Oh I know he's a mint player it just pisses me off he has to cheat as well. Bit like joey barton, great player total liability.


----------



## ThE sAtIvA hIgH (Dec 5, 2013)

im a liverpool fan , and yes hes awsome ,that 1st goal gotta go down as goal of the season i just fear we wont be holding onto him for very long .


----------



## hsfkush (Dec 12, 2013)

ThE sAtIvA hIgH said:


> im a liverpool fan , and yes hes awsome ,that 1st goal gotta go down as goal of the season i just fear we wont be holding onto him for very long .


I think Liverpool would need to win the league in order to keep him. Even then, I can't see the current owners turning down an £80m or more bid(which is coming from Real Madrid, possibly this January, but if not, definitely in the summer). 

The problem Liverpool have no, is that he's been with them for 2 and a half season, he's won nothing except the Carling Cup, which is nick-named the "mickey mouse cup"(ironically that nickname originated from Liverpool fans). Another thing is, he has been flirting with clubs since January 2012. He was specifically told not to leave the city of Liverpool(exception being an international fixture which he is needed to play), yet he went out to Turin in Italy and was discussing contract terms with a 3rd party representing Juventus. Then, he openly flirts with Real Madrid, then he "begs" the club to let him join Arsenal.

But do you notice one thing? He's never put in a transfer request at Liverpool and there is a reason for it... In his contract, there is a clause which is called a loyalty bonus. If he is sold to another club with out a written transfer request, he is to be paid 5% of the total fee that is paid to the selling club(Liverpool in this case). 
And to correct any confusion about this summer and his "release clause", the clause is not a release clause at all, it is in fact a big nothing in all honesty, all it means is that once a club bids more than £40million for the player, the player can then speak with the buying club about joining them. It doesn't mean that the buying club have purchased him, £40million was considered a serious opening offer and the selling club would then negotiate, rather than just put the phone down, if you get what I mean.

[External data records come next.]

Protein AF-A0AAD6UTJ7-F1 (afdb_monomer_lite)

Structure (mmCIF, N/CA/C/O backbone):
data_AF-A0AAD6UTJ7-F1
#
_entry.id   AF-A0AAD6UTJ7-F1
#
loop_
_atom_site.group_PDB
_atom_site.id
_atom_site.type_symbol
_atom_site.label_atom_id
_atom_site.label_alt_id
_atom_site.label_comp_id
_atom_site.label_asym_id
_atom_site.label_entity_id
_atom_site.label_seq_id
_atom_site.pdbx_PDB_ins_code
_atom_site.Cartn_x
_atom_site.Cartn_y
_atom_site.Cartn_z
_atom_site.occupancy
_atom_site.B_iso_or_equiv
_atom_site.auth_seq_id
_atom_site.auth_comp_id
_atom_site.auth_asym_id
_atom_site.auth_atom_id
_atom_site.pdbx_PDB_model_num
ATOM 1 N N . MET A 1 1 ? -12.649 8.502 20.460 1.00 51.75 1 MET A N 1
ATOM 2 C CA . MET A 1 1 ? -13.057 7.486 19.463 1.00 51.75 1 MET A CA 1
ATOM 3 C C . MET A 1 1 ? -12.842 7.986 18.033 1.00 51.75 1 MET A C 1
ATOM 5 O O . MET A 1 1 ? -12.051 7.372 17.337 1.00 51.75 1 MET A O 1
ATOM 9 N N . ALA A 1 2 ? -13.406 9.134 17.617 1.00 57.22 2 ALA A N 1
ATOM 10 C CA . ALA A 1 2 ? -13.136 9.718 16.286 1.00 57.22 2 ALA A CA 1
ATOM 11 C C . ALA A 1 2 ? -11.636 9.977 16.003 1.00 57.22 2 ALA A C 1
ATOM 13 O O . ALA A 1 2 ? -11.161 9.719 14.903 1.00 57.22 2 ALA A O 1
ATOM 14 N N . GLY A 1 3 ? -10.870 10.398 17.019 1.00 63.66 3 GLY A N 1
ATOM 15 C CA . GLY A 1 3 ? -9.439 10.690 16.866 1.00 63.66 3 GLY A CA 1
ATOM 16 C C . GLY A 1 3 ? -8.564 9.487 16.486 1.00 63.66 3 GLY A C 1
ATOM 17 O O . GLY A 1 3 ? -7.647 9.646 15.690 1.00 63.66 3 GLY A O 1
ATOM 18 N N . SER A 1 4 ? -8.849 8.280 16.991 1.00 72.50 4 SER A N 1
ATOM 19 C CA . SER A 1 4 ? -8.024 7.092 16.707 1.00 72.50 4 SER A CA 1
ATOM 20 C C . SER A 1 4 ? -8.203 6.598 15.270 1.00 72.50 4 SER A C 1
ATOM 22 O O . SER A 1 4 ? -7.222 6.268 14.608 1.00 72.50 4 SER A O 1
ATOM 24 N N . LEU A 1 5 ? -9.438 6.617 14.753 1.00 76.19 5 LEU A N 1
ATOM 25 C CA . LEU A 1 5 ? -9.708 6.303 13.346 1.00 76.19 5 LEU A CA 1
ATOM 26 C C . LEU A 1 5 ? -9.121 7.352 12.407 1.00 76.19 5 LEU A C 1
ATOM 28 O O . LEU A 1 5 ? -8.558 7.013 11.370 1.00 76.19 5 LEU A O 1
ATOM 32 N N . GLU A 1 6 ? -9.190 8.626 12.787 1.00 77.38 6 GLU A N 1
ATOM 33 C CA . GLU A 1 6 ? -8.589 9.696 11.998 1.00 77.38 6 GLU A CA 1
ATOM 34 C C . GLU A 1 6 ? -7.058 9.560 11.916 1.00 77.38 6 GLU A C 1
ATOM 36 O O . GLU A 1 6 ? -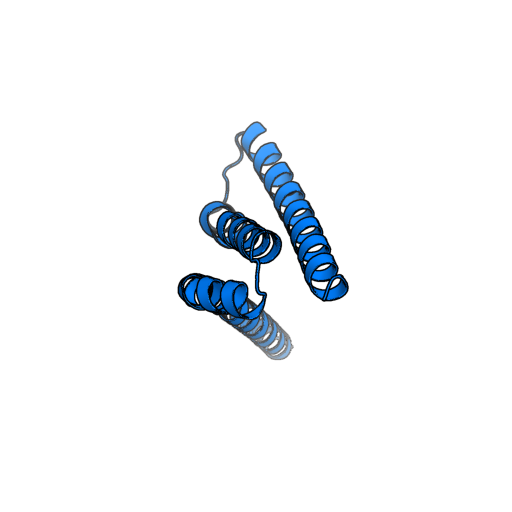6.475 9.781 10.852 1.00 77.38 6 GLU A O 1
ATOM 41 N N . ILE A 1 7 ? -6.405 9.137 13.005 1.00 79.12 7 ILE A N 1
ATOM 42 C CA . ILE A 1 7 ? -4.970 8.819 13.022 1.00 79.12 7 ILE A CA 1
ATOM 43 C C . ILE A 1 7 ? -4.663 7.644 12.086 1.00 79.12 7 ILE A C 1
ATOM 45 O O . ILE A 1 7 ? -3.747 7.756 11.270 1.00 79.12 7 ILE A O 1
ATOM 49 N N . LEU A 1 8 ? -5.438 6.555 12.141 1.00 78.12 8 LEU A N 1
ATOM 50 C CA . LEU A 1 8 ? -5.253 5.400 11.251 1.00 78.12 8 LEU A CA 1
ATOM 51 C C . LEU A 1 8 ? -5.436 5.780 9.776 1.00 78.12 8 LEU A C 1
ATOM 53 O O . LEU A 1 8 ? -4.599 5.439 8.942 1.00 78.12 8 LEU A O 1
ATOM 57 N N . ARG A 1 9 ? -6.465 6.569 9.454 1.00 82.75 9 ARG A N 1
ATOM 58 C CA . ARG A 1 9 ? -6.714 7.071 8.096 1.00 82.75 9 ARG A CA 1
ATOM 59 C C . ARG A 1 9 ? -5.564 7.943 7.589 1.00 82.75 9 ARG A C 1
ATOM 61 O O . ARG A 1 9 ? -5.129 7.801 6.443 1.00 82.75 9 ARG A O 1
ATOM 68 N N . LYS A 1 10 ? -5.037 8.829 8.440 1.00 80.94 10 LYS A N 1
ATOM 69 C CA . LYS A 1 10 ? -3.852 9.647 8.131 1.00 80.94 10 LYS A CA 1
ATOM 70 C C . LYS A 1 10 ? -2.614 8.774 7.901 1.00 80.94 10 LYS A C 1
ATOM 72 O O . LYS A 1 10 ? -1.899 9.006 6.926 1.00 80.94 10 LYS A O 1
ATOM 77 N N . GLY A 1 11 ? -2.399 7.760 8.739 1.00 84.94 11 GLY A N 1
ATOM 78 C CA . GLY A 1 11 ? -1.308 6.792 8.605 1.00 84.94 11 GLY A CA 1
ATOM 79 C C . GLY A 1 11 ? -1.369 6.017 7.2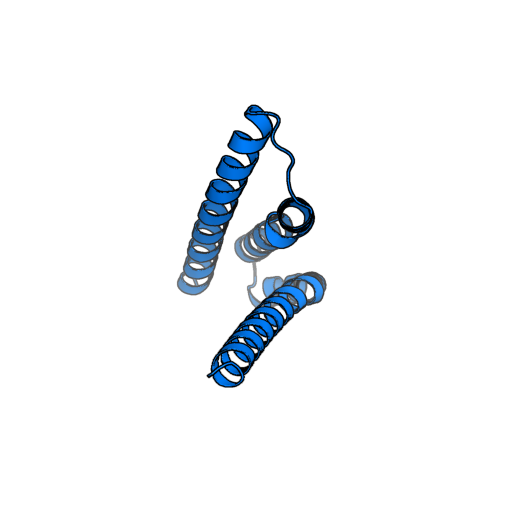89 1.00 84.94 11 GLY A C 1
ATOM 80 O O . GLY A 1 11 ? -0.402 6.028 6.527 1.00 84.94 11 GLY A O 1
ATOM 81 N N . LEU A 1 12 ? -2.528 5.441 6.958 1.00 86.00 12 LEU A N 1
ATOM 82 C CA . LEU A 1 12 ? -2.732 4.719 5.700 1.00 86.00 12 LEU A CA 1
ATOM 83 C C . LEU A 1 12 ? -2.530 5.631 4.484 1.00 86.00 12 LEU A C 1
ATOM 85 O O . LEU A 1 12 ? -1.860 5.251 3.528 1.00 86.00 12 LEU A O 1
ATOM 89 N N . THR A 1 13 ? -3.023 6.871 4.541 1.00 86.25 13 THR A N 1
ATOM 90 C CA . THR A 1 13 ? -2.809 7.861 3.471 1.00 86.25 13 THR A CA 1
ATOM 91 C C . THR A 1 13 ? -1.320 8.153 3.257 1.00 86.25 13 THR A C 1
ATOM 93 O O . THR A 1 13 ? -0.861 8.281 2.118 1.00 86.25 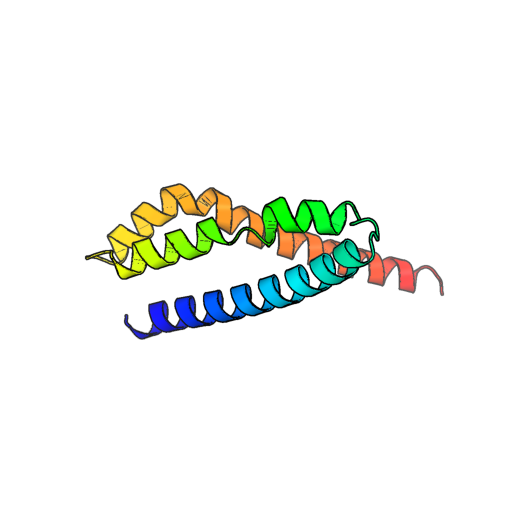13 THR A O 1
ATOM 96 N N . ALA A 1 14 ? -0.543 8.281 4.336 1.00 86.75 14 ALA A N 1
ATOM 97 C CA . ALA A 1 14 ? 0.900 8.479 4.243 1.00 86.75 14 ALA A CA 1
ATOM 98 C C . ALA A 1 14 ? 1.585 7.252 3.623 1.00 86.75 14 ALA A C 1
ATOM 100 O O . ALA A 1 14 ? 2.374 7.399 2.686 1.00 86.75 14 ALA A O 1
ATOM 101 N N . LEU A 1 15 ? 1.222 6.048 4.070 1.00 85.38 15 LEU A N 1
ATOM 102 C CA . LEU A 1 15 ? 1.755 4.791 3.548 1.00 85.38 15 LEU A CA 1
ATOM 103 C C . LEU A 1 15 ? 1.458 4.620 2.051 1.00 85.38 15 LEU A C 1
ATOM 105 O O . LEU A 1 15 ? 2.368 4.362 1.264 1.00 85.38 15 LEU A O 1
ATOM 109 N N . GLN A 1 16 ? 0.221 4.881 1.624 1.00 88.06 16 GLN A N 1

On Suarez cheating, I don't see how it's any different to Bale, or Young, Nani, Rooney, Gerrard, Owen, Ronaldo, Messi, Busquets(fuck it, all of Barcelona) etc etc... If you're referring to him acting like a cunt, then fair enough, I totally agree with you, he is a total cunt with some of his actions, but he goes down no easier than the names listed above, so I'd not consider him a cheater, as biting someone or being racist to someone isn't going to give you an advantage in the game.

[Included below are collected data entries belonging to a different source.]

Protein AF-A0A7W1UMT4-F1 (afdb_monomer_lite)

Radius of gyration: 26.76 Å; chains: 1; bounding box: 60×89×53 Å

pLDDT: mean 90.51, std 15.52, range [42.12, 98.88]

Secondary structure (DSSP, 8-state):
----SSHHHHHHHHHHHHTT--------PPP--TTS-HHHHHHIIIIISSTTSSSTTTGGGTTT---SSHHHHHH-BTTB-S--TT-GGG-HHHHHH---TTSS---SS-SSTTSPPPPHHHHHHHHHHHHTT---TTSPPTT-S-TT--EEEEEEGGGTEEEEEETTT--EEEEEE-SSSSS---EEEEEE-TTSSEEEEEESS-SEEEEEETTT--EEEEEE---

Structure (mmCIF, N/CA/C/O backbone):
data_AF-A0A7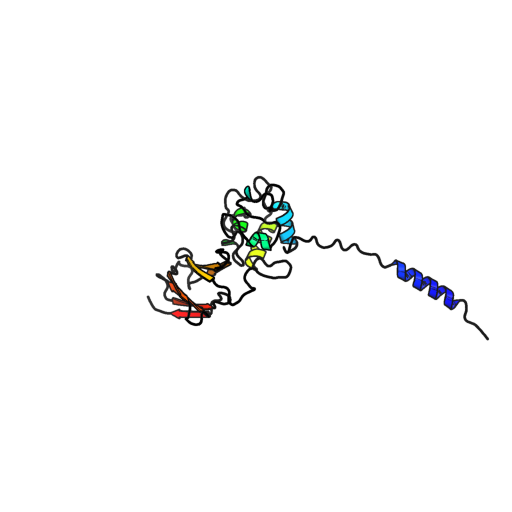W1UMT4-F1
#
_entry.id   AF-A0A7W1UMT4-F1
#
loop_
_atom_site.group_PDB
_atom_site.id
_atom_site.type_symbol
_atom_site.label_atom_id
_atom_site.label_alt_id
_atom_site.label_comp_id
_atom_site.label_asym_id
_atom_site.label_entity_id
_atom_site.label_seq_id
_atom_site.pdbx_PDB_ins_code
_atom_site.Cartn_x
_atom_site.Cartn_y
_atom_site.Cartn_z
_atom_site.occupancy
_atom_site.B_iso_or_equiv
_atom_site.auth_seq_id
_atom_site.auth_comp_id
_atom_site.auth_asym_id
_atom_site.auth_atom_id
_atom_site.pdbx_PDB_model_num
ATOM 1 N N . MET A 1 1 ? 33.170 -77.271 -19.018 1.00 42.12 1 MET A N 1
ATOM 2 C CA . MET A 1 1 ? 33.829 -76.186 -18.254 1.00 42.12 1 MET A CA 1
ATOM 3 C C . MET A 1 1 ? 33.916 -74.934 -19.131 1.00 42.12 1 MET A C 1
ATOM 5 O O . MET A 1 1 ? 34.455 -75.029 -20.220 1.00 42.12 1 MET A O 1
ATOM 9 N N . ARG A 1 2 ? 33.373 -73.802 -18.647 1.00 47.34 2 ARG A N 1
ATOM 10 C CA . ARG A 1 2 ? 33.477 -72.409 -19.159 1.00 47.34 2 ARG A CA 1
ATOM 11 C C . ARG A 1 2 ? 32.801 -72.032 -20.496 1.00 47.34 2 ARG A C 1
ATOM 13 O O . ARG A 1 2 ? 33.452 -71.708 -21.479 1.00 47.34 2 ARG A O 1
ATOM 20 N N . ILE A 1 3 ? 31.478 -71.873 -20.431 1.00 52.53 3 ILE A N 1
ATOM 21 C CA . ILE A 1 3 ? 30.715 -70.863 -21.191 1.00 52.53 3 ILE A CA 1
ATOM 22 C C . ILE A 1 3 ? 30.668 -69.618 -20.289 1.00 52.53 3 ILE A C 1
ATOM 24 O O . ILE A 1 3 ? 30.137 -69.764 -19.193 1.00 52.53 3 ILE A O 1
ATOM 28 N N . LYS A 1 4 ? 31.276 -68.470 -20.658 1.00 49.97 4 LYS A N 1
ATOM 29 C CA . LYS A 1 4 ? 31.112 -67.123 -20.018 1.00 49.97 4 LYS A CA 1
ATOM 30 C C . LYS A 1 4 ? 32.147 -66.087 -20.530 1.00 49.97 4 LYS A C 1
ATOM 32 O O . LYS A 1 4 ? 32.938 -65.567 -19.751 1.00 49.97 4 LYS A O 1
ATOM 37 N N . LYS A 1 5 ? 32.202 -65.777 -21.834 1.00 51.28 5 LYS A N 1
ATOM 38 C CA . LYS A 1 5 ? 33.026 -64.632 -22.311 1.00 51.28 5 LYS A CA 1
ATOM 39 C C . LYS A 1 5 ? 32.299 -63.627 -23.209 1.00 51.28 5 LYS A C 1
ATOM 41 O O . LYS A 1 5 ? 32.615 -62.448 -23.130 1.00 51.28 5 LYS A O 1
ATOM 46 N N . HIS A 1 6 ? 31.276 -64.028 -23.966 1.00 49.38 6 HIS A N 1
ATOM 47 C CA . HIS A 1 6 ? 30.597 -63.099 -24.885 1.00 49.38 6 HIS A CA 1
ATOM 48 C C . HIS A 1 6 ? 29.485 -62.253 -24.242 1.00 49.38 6 HIS A C 1
ATOM 50 O O . HIS A 1 6 ? 29.259 -61.126 -24.670 1.00 49.38 6 HIS A O 1
ATOM 56 N N . THR A 1 7 ? 28.859 -62.721 -23.158 1.00 48.56 7 THR A N 1
ATOM 57 C CA . THR A 1 7 ? 27.825 -61.958 -22.432 1.00 48.56 7 THR A CA 1
ATOM 58 C C . THR A 1 7 ? 28.391 -60.760 -21.668 1.00 48.56 7 THR A C 1
ATOM 60 O O . THR A 1 7 ? 27.680 -59.790 -21.441 1.00 48.56 7 THR A O 1
ATOM 63 N N . SER A 1 8 ? 29.679 -60.792 -21.306 1.00 48.41 8 SER A N 1
ATOM 64 C CA . SER A 1 8 ? 30.320 -59.702 -20.561 1.00 48.41 8 SER A CA 1
ATOM 65 C C . SER A 1 8 ? 30.620 -58.477 -21.426 1.00 48.41 8 SER A C 1
ATOM 67 O O . SER A 1 8 ? 30.654 -57.378 -20.894 1.00 48.41 8 SER A O 1
ATOM 69 N N . LEU A 1 9 ? 30.847 -58.645 -22.734 1.00 46.59 9 LEU A N 1
ATOM 70 C CA . LEU A 1 9 ? 31.264 -57.544 -23.610 1.00 46.59 9 LEU A CA 1
ATOM 71 C C . LEU A 1 9 ? 30.074 -56.686 -24.077 1.00 46.59 9 LEU A C 1
ATOM 73 O O . LEU A 1 9 ? 30.197 -55.470 -24.189 1.00 46.59 9 LEU A O 1
ATOM 77 N N . PHE A 1 10 ? 28.906 -57.304 -24.283 1.00 47.50 10 PHE A N 1
ATOM 78 C CA . PHE A 1 10 ? 27.680 -56.595 -24.675 1.00 47.50 10 PHE A CA 1
ATOM 79 C C . PHE A 1 10 ? 27.048 -55.800 -23.525 1.00 47.50 10 PHE A C 1
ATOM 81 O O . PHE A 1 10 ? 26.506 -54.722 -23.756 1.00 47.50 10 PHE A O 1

As a fans of football, we should all just admire his incredible talents.


----------



## hsfkush (Dec 23, 2013)

On Saturday, Luis Suarez of Liverpool FC became the first ever Premier League player to score 10 goals in 1 calander month.

Yet another record broken by Luis Suarez. Oh and he also became Liverpool's highest ever paid player on Friday, after he signed a contract extension with a pay rise taking him to £175,000 per week but as of next season will be £200,000 per week.


----------



## hsfkush (Jan 18, 2014)

http://www.bbc.co.uk/sport/football/premier-league/top-scorers

Hmmm... He missed 5 games at the start of the season too due a to a ban. He's in the same bracket as Lionel Messi and Cristiano Ronaldo with out a shadow of a doubt. He's also the fastest player to break the 20 goal mark in 1 season, having doing it in 13 games(18 including his 5 game ban).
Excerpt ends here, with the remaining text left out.